Before moving on from consideration of this heroic figure I should like to note that, in addition to his scientific attainments, Galileo seems to have been the inventor of the modern grant proposal. Writing in 1610 to Duke Cosimo de Medici, to apply for the job of Chief Mathematician at the University of Pisa, Galileo not only lists his publications and recites his inventions, but complains of the inordinate teaching load which prevents him from pursuing his research, describes his out-year research plan (e.g., more work on practical applications of the newly discovered moons of Jupiter), and stresses the potential military applications of his work, including a specialized mechanical calculator useful for aiming artillery.

I draw on stage a final actor from a very different field to emphasize one last point, which is easily lost sight of even though both Galileo and Bacon viewed it as fundamental. Only in the presence of clear, objective, preferably quantitative criteria of truth and progress can science expect to advance steadily and assuredly. Whenever the task of erecting such a standard for an area of science goes too long unfulfilled, a vital intellectual thread is lost, and social mechanisms come to replace the healthier neutral mechanisms of objective science. Given objective criteria of progress, science can advance by overcoming its errors.

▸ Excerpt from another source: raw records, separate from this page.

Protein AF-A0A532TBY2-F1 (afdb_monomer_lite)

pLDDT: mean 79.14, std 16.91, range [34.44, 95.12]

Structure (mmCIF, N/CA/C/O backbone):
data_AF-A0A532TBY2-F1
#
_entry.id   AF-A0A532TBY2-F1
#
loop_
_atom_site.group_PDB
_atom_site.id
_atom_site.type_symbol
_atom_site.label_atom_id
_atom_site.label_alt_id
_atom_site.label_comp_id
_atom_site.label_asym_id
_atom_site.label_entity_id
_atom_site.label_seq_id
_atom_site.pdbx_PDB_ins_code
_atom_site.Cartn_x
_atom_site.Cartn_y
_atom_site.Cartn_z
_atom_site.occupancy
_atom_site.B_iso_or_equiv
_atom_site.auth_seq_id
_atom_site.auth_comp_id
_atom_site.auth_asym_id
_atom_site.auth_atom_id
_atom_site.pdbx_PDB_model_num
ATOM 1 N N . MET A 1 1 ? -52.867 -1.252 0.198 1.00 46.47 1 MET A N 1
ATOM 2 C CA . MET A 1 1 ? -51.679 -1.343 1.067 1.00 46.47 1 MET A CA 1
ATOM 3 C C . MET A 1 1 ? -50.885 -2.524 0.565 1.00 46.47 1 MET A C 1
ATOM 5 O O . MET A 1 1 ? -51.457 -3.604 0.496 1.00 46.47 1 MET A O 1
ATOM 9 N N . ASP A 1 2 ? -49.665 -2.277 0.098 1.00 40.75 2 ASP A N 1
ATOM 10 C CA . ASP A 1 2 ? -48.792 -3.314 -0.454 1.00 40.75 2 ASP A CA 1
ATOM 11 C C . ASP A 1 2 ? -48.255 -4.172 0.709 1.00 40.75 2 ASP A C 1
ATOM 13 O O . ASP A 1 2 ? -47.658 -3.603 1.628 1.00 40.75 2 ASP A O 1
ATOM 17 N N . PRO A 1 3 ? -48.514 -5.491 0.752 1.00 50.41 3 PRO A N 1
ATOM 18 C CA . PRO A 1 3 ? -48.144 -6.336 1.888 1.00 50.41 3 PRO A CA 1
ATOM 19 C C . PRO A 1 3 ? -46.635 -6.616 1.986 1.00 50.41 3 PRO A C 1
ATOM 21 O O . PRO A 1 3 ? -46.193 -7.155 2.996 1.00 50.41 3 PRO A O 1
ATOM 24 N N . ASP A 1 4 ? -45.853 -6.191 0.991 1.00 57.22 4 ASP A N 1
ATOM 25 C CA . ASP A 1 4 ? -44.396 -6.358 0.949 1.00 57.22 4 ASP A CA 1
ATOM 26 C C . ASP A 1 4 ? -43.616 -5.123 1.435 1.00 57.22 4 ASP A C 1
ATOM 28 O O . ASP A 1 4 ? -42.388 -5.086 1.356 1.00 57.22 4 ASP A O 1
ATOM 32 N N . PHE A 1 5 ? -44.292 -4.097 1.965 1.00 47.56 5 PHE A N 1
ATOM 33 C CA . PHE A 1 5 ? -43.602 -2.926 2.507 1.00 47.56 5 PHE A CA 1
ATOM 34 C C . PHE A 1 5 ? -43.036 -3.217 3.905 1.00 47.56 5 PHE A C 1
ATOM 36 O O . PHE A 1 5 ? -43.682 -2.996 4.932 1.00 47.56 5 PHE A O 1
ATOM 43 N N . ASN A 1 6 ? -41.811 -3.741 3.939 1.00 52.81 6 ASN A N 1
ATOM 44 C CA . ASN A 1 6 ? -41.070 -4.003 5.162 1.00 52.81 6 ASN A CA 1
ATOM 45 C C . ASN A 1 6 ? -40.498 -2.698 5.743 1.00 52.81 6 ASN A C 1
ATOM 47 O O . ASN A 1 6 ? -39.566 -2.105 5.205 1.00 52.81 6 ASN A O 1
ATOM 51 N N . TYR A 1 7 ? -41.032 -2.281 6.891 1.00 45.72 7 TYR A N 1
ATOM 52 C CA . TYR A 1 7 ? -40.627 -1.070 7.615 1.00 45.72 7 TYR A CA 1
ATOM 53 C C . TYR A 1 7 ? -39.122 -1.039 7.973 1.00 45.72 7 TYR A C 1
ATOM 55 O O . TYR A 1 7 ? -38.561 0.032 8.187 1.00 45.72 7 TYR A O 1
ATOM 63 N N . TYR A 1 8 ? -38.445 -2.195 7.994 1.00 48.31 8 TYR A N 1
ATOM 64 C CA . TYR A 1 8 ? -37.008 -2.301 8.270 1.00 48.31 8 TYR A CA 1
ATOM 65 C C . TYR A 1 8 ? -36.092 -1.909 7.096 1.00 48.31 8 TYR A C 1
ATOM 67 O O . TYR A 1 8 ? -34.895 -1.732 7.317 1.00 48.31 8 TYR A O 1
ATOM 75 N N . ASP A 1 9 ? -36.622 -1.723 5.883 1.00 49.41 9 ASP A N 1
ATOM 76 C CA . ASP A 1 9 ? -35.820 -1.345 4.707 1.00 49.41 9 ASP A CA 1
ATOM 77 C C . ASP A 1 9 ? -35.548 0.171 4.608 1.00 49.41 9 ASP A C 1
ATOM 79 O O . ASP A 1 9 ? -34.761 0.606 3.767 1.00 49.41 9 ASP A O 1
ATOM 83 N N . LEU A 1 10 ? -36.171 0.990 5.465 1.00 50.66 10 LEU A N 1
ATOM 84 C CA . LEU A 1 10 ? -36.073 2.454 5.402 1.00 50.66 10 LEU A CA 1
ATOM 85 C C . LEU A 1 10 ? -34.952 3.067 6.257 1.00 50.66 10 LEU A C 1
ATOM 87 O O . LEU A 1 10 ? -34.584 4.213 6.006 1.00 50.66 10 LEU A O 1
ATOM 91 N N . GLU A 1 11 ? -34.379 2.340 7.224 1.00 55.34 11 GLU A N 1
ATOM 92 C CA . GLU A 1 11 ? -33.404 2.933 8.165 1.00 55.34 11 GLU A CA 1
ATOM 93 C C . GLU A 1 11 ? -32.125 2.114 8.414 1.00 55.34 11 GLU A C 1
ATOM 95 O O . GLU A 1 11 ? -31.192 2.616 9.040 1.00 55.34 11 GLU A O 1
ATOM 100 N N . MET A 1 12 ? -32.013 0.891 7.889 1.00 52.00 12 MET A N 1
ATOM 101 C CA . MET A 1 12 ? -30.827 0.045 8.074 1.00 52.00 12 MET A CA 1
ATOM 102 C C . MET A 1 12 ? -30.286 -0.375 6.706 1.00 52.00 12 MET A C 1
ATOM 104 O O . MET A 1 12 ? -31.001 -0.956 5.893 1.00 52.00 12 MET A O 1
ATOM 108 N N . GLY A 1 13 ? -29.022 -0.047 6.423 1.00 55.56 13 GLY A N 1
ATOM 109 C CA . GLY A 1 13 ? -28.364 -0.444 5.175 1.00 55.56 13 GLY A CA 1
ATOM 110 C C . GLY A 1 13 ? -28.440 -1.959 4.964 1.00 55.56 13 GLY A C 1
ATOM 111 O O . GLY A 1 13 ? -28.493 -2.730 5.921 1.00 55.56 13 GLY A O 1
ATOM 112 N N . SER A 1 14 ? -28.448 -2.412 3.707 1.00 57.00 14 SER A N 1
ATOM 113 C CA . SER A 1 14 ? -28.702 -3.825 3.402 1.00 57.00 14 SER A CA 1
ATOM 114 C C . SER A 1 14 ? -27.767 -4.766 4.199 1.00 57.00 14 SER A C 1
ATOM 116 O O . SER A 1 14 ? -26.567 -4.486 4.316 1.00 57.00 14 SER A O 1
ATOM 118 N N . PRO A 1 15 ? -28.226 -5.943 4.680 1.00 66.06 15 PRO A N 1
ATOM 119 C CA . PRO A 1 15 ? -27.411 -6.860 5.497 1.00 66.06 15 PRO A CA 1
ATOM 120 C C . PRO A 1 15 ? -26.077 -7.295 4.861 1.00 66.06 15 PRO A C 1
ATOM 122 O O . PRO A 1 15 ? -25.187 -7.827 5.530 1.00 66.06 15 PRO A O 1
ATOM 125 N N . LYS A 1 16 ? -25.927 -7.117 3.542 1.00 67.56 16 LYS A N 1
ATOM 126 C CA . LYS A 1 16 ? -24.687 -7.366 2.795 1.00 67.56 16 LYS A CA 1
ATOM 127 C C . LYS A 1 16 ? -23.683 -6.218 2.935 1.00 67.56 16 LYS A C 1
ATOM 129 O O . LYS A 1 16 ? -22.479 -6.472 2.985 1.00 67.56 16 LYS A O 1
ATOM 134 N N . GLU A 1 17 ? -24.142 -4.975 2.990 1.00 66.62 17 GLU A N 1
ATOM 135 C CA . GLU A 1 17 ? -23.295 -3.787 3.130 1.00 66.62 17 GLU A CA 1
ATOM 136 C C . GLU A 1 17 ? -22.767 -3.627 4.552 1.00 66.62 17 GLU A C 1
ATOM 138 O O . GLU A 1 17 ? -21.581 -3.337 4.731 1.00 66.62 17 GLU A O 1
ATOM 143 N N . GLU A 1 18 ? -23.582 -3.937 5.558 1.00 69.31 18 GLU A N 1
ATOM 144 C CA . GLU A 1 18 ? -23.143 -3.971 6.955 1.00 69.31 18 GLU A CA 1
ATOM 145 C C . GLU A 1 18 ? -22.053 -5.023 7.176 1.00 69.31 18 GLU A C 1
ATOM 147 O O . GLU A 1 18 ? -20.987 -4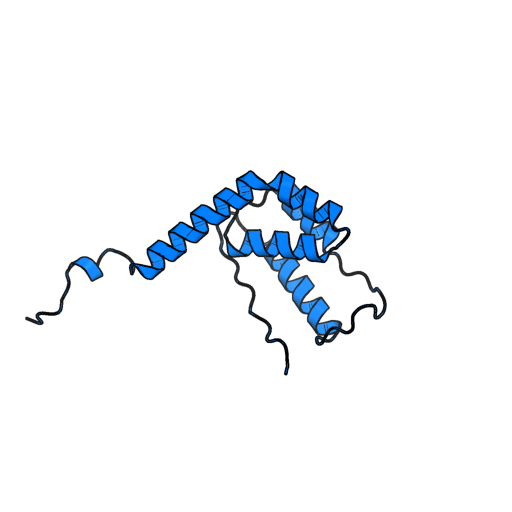.718 7.717 1.00 69.31 18 GLU A O 1
ATOM 152 N N . ARG A 1 19 ? -22.247 -6.247 6.661 1.00 72.31 19 ARG A N 1
ATOM 153 C CA . ARG A 1 19 ? -21.234 -7.316 6.732 1.00 72.31 19 ARG A CA 1
ATOM 154 C C . ARG A 1 19 ? -19.924 -6.931 6.060 1.00 72.31 19 ARG A C 1
ATOM 156 O O . ARG A 1 19 ? -18.855 -7.227 6.598 1.00 72.31 19 ARG A O 1
ATOM 163 N N . ARG A 1 20 ? -19.991 -6.285 4.890 1.00 77.00 20 ARG A N 1
ATOM 164 C CA . ARG A 1 20 ? -18.806 -5.784 4.173 1.00 77.00 20 ARG A CA 1
ATOM 165 C C . ARG A 1 20 ? -18.092 -4.715 4.990 1.00 77.00 20 ARG A C 1
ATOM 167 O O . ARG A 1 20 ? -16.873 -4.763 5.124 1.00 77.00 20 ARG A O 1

In the absence of such criteria this mechanism faits, with the result that once proposed, theories persist indefinitely, undergoing endless minor changes but never meeting decisive refutation. Contending schools, unable to resolve their differences, entrench themselves, and orthodoxy/heterodoxy becomes a vexations issue. It is in token of these dangers that I note Dr. Karen Horney's demotion, April 1941, from her appointment as "Instructor" at the New York Psychoanalytic Society to the lesser post of "Lecturer", amidst charges, on the one hand of intellectual censorship, on the other the divisive and intolerable organized sectarianism.